- Location: Hillsborough County, Florida
- Coordinates: 27°48′10″N 82°10′40″W﻿ / ﻿27.80278°N 82.17778°W
- Type: Reservoir
- Basin countries: United States
- Surface area: 1,100 acres (450 ha)
- Water volume: 15.5 billion US gallons (59,000,000 m^{3})

= C. W. Bill Young Regional Reservoir =

The C.W. Bill Young Regional Reservoir is a 15.5 e9USgal reservoir which collects water from the Alafia and Hillsborough Rivers in central Florida. It is named for C.W. Bill Young, the U.S. Congressman from Florida's 10th congressional district. Tampa Bay Water, the regional water authority for Hillsborough, Pinellas and Pasco counties, worked for nearly a decade in constructing the reservoir, which was completed in June 2005, and officially opened on 15 October 2005.

==Background==

The 1100 acre reservoir is impounded by an earthen embankment that cost $146 million to build, of which $57 million came from Federal funds.

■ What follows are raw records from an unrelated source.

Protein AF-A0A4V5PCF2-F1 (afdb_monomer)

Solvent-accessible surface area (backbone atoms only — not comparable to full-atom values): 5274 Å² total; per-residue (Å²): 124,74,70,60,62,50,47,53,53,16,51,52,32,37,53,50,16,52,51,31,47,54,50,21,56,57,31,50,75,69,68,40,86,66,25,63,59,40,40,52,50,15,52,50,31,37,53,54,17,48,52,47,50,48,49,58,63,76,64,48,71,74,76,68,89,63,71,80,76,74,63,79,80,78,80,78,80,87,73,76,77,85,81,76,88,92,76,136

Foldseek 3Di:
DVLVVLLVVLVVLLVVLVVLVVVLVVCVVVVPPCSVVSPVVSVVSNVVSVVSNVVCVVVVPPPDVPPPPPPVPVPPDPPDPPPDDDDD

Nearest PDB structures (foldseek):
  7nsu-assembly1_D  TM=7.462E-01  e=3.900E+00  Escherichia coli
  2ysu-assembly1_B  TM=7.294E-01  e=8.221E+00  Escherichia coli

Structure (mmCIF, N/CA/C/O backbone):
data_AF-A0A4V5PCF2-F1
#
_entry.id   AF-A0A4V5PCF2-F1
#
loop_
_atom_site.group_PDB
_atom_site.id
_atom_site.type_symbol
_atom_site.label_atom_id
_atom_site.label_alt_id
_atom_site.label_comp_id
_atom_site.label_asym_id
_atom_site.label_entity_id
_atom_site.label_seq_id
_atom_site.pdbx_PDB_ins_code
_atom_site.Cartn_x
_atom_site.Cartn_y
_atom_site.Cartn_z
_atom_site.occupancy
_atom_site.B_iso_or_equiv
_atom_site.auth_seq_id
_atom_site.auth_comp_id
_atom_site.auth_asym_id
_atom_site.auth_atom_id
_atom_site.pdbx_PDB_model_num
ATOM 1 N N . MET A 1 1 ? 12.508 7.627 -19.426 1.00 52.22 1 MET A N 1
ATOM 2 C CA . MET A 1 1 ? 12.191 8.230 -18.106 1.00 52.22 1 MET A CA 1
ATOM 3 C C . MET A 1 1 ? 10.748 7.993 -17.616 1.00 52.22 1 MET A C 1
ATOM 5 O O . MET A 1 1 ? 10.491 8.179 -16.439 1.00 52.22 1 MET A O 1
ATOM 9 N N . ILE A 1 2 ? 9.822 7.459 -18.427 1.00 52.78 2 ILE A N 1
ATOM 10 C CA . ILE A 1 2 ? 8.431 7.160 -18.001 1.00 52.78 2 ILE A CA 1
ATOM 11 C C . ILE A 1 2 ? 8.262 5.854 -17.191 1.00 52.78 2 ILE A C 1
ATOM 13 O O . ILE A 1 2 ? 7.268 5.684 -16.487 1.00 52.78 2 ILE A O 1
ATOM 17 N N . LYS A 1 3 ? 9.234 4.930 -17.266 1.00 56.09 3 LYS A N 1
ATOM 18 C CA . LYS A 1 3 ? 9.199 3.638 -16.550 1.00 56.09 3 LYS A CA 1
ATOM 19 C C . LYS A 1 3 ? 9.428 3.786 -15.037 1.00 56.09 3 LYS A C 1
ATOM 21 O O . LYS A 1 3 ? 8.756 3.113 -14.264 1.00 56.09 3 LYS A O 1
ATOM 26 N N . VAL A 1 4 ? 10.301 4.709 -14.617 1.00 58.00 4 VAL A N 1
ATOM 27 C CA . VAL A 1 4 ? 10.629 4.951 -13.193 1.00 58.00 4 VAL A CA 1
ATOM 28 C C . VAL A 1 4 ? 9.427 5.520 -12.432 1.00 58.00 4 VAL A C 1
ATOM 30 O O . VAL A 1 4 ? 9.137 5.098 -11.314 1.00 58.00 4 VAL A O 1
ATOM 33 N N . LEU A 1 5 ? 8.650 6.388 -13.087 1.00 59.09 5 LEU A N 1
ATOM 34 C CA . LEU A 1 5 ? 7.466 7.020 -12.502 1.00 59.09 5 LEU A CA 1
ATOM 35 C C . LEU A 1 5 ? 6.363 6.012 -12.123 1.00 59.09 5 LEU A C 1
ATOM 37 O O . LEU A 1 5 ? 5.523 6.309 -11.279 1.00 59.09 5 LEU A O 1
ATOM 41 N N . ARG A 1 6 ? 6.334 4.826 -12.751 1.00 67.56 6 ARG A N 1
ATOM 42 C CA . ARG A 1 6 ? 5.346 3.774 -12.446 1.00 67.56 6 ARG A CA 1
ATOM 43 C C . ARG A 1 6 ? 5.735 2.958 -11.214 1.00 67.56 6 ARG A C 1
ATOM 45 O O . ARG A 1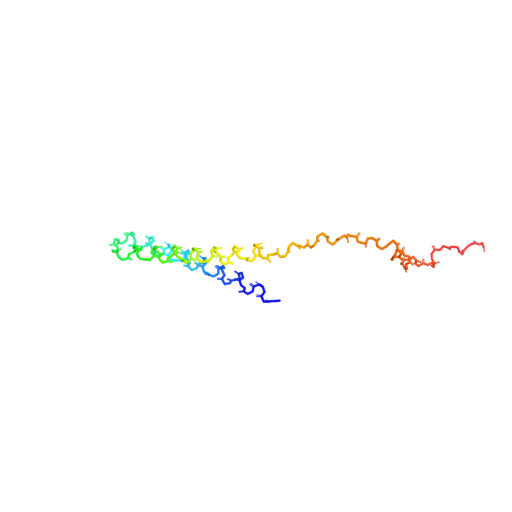 6 ? 4.863 2.648 -10.410 1.00 67.56 6 ARG A O 1
ATOM 52 N N . LEU A 1 7 ? 7.026 2.675 -11.033 1.00 79.62 7 LEU A N 1
ATOM 53 C CA . LEU A 1 7 ? 7.512 1.935 -9.867 1.00 79.62 7 LEU A CA 1
ATOM 54 C C . LEU A 1 7 ? 7.435 2.785 -8.592 1.00 79.62 7 LEU A C 1
ATOM 56 O O . LEU A 1 7 ? 6.990 2.296 -7.560 1.00 79.62 7 LEU A O 1
ATOM 60 N N . GLN A 1 8 ? 7.767 4.077 -8.676 1.00 84.12 8 GLN A N 1
ATOM 61 C CA . GLN A 1 8 ? 7.630 4.999 -7.540 1.00 84.12 8 GLN A CA 1
ATOM 62 C C . GLN A 1 8 ? 6.189 5.059 -7.013 1.00 84.12 8 GLN A C 1
ATOM 64 O O . GLN A 1 8 ? 5.973 5.018 -5.806 1.00 84.12 8 GLN A O 1
ATOM 69 N N . LYS A 1 9 ? 5.188 5.073 -7.905 1.00 84.00 9 LYS A N 1
ATOM 70 C CA . LYS A 1 9 ? 3.766 5.037 -7.518 1.00 84.00 9 LYS A CA 1
ATOM 71 C C . LYS A 1 9 ? 3.393 3.766 -6.752 1.00 84.00 9 LYS A C 1
ATOM 73 O O . LYS A 1 9 ? 2.657 3.854 -5.775 1.00 84.00 9 LYS A O 1
ATOM 78 N N . ALA A 1 10 ? 3.920 2.610 -7.163 1.00 87.19 10 ALA A N 1
ATOM 79 C CA . ALA A 1 10 ? 3.722 1.359 -6.435 1.00 87.19 10 ALA A CA 1
ATOM 80 C C . ALA A 1 10 ? 4.325 1.436 -5.023 1.00 87.19 10 ALA A C 1
ATOM 82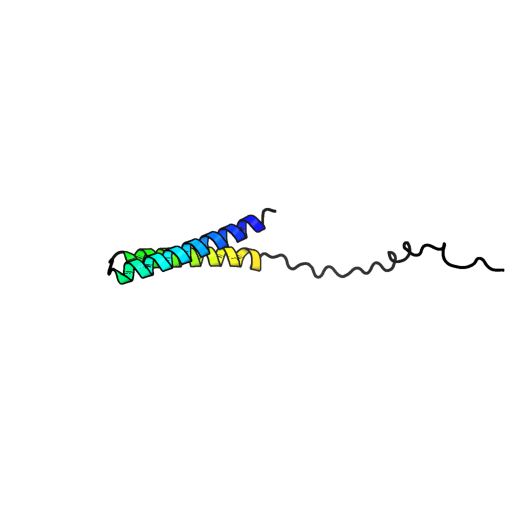 O O . ALA A 1 10 ? 3.668 1.071 -4.054 1.00 87.19 10 ALA A O 1
ATOM 83 N N . VAL A 1 11 ? 5.533 1.994 -4.890 1.00 89.75 11 VAL A N 1
ATOM 84 C CA . VAL A 1 11 ? 6.191 2.182 -3.587 1.00 89.75 11 VAL A CA 1
ATOM 85 C C . VAL A 1 11 ? 5.374 3.099 -2.671 1.00 89.75 11 VAL A C 1
ATOM 87 O O . VAL A 1 11 ? 5.168 2.758 -1.510 1.00 89.75 11 VAL A O 1
ATOM 90 N N . TYR A 1 12 ? 4.839 4.215 -3.179 1.00 91.38 12 TYR A N 1
ATOM 91 C CA . TYR A 1 12 ? 3.982 5.096 -2.375 1.00 91.38 12 TYR A CA 1
ATOM 92 C C . TYR A 1 12 ? 2.708 4.397 -1.879 1.00 91.38 12 TYR A C 1
ATOM 94 O O . TYR A 1 12 ? 2.320 4.600 -0.731 1.00 91.38 12 TYR A O 1
ATOM 102 N N . LEU A 1 13 ? 2.085 3.540 -2.698 1.00 92.88 13 LEU A N 1
ATOM 103 C CA . LEU A 1 13 ? 0.917 2.750 -2.287 1.00 92.88 13 LEU A CA 1
ATOM 104 C C . LEU A 1 13 ? 1.255 1.735 -1.191 1.00 92.88 13 LEU A C 1
ATOM 106 O O . LEU A 1 13 ? 0.486 1.589 -0.245 1.00 92.88 13 LEU A O 1
ATOM 110 N N . ILE A 1 14 ? 2.415 1.079 -1.284 1.00 92.38 14 ILE A N 1
ATOM 111 C CA . ILE A 1 14 ? 2.908 0.160 -0.248 1.00 92.38 14 ILE A CA 1
ATOM 112 C C . ILE A 1 14 ? 3.138 0.919 1.066 1.00 92.38 14 ILE A C 1
ATOM 114 O O . ILE A 1 14 ? 2.666 0.479 2.111 1.00 92.38 14 ILE A O 1
ATOM 118 N N . ILE A 1 15 ? 3.804 2.080 1.022 1.00 95.31 15 ILE A N 1
ATOM 119 C CA . ILE A 1 15 ? 4.032 2.922 2.210 1.00 95.31 15 ILE A CA 1
ATOM 120 C C . ILE A 1 15 ? 2.697 3.341 2.836 1.00 95.31 15 ILE A C 1
ATOM 122 O O . ILE A 1 15 ? 2.525 3.232 4.049 1.00 95.31 15 ILE A O 1
ATOM 126 N N . LEU A 1 16 ? 1.730 3.767 2.019 1.00 95.31 16 LEU A N 1
ATOM 127 C CA . LEU A 1 16 ? 0.397 4.132 2.495 1.00 95.31 16 LEU A CA 1
ATOM 128 C C . LEU A 1 16 ? -0.337 2.933 3.119 1.00 95.31 16 LEU A C 1
ATOM 130 O O . LEU A 1 16 ? -0.979 3.080 4.157 1.00 95.31 16 LEU A O 1
ATOM 134 N N . GLY A 1 17 ? -0.189 1.741 2.535 1.00 94.56 17 GLY A N 1
ATOM 135 C CA . GLY A 1 17 ? -0.678 0.485 3.099 1.00 94.56 17 GLY A CA 1
ATOM 136 C C . GLY A 1 17 ? -0.099 0.215 4.489 1.00 94.56 17 GLY A C 1
ATOM 137 O O . GLY A 1 17 ? -0.862 -0.066 5.414 1.00 94.56 17 GLY A O 1
ATOM 138 N N . VAL A 1 18 ? 1.219 0.380 4.668 1.00 96.38 18 VAL A N 1
ATOM 139 C CA . VAL A 1 18 ? 1.899 0.211 5.969 1.00 96.38 18 VAL A CA 1
ATOM 140 C C . VAL A 1 18 ? 1.353 1.196 6.999 1.00 96.38 18 VAL A C 1
ATOM 142 O O . VAL A 1 18 ? 1.032 0.792 8.115 1.00 96.38 18 VAL A O 1
ATOM 145 N N . ILE A 1 19 ? 1.186 2.467 6.624 1.00 96.50 19 ILE A N 1
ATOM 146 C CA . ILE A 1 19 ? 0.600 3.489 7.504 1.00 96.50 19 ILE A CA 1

It can store 15.5 e9USgal of water, enough to provide about one quarter of its service area's drinking water for six months. This eases demand on well water from the Floridan Aquifer. The surrounding 5200 acre tract of land in Hillsborough County is designated as a wildlife preserve to maintain habitat. In 2007, drought had reduced the amount of water stored in the reservoir to less than half its capacity. This necessitated considering pumping water from the Alafia into the reservoir during the rainy season for use during the dry season.

==2006 Lawsuit==
In 2006, Tampa Bay Water discovered cracking along nearly 40% of the reservoir's interior lining. A third-party engineering firm was hired to investigate the cause and reported that the cracking was the result of water being trapped in the earthen embankment. The resulting repairs were estimated at $121 million. Tampa Bay Water sought damages from the embankment's construction and engineering companies. A $30 million settlement offer from the embankment's engineer-of-record, HDR, Inc., was rejected by Tampa Bay Water and the case proceeded to court. In April 2012, a federal jury ruled that the design firm was not liable for the damages. In a November 2012 ruling in which he called the legal battle "no ordinary engineering malpractice case," U.S. Judge James D. Whittemore determined the utility owed HDR more than $20 million in legal fees as a result of April 2012's jury verdict. The court document cited TBW's own legal expenses at more than $11.6 million. A federal appeals court in Atlanta issued a 33-page ruling on September 23, 2013, rejecting the utility's arguments that the trial judge had committed a series of errors that should be overturned. As a result, the cost of the multi-million-dollar repair work will likely fall on the shoulders of the 2 million ratepayers in Pinellas, Pasco and Hillsborough counties.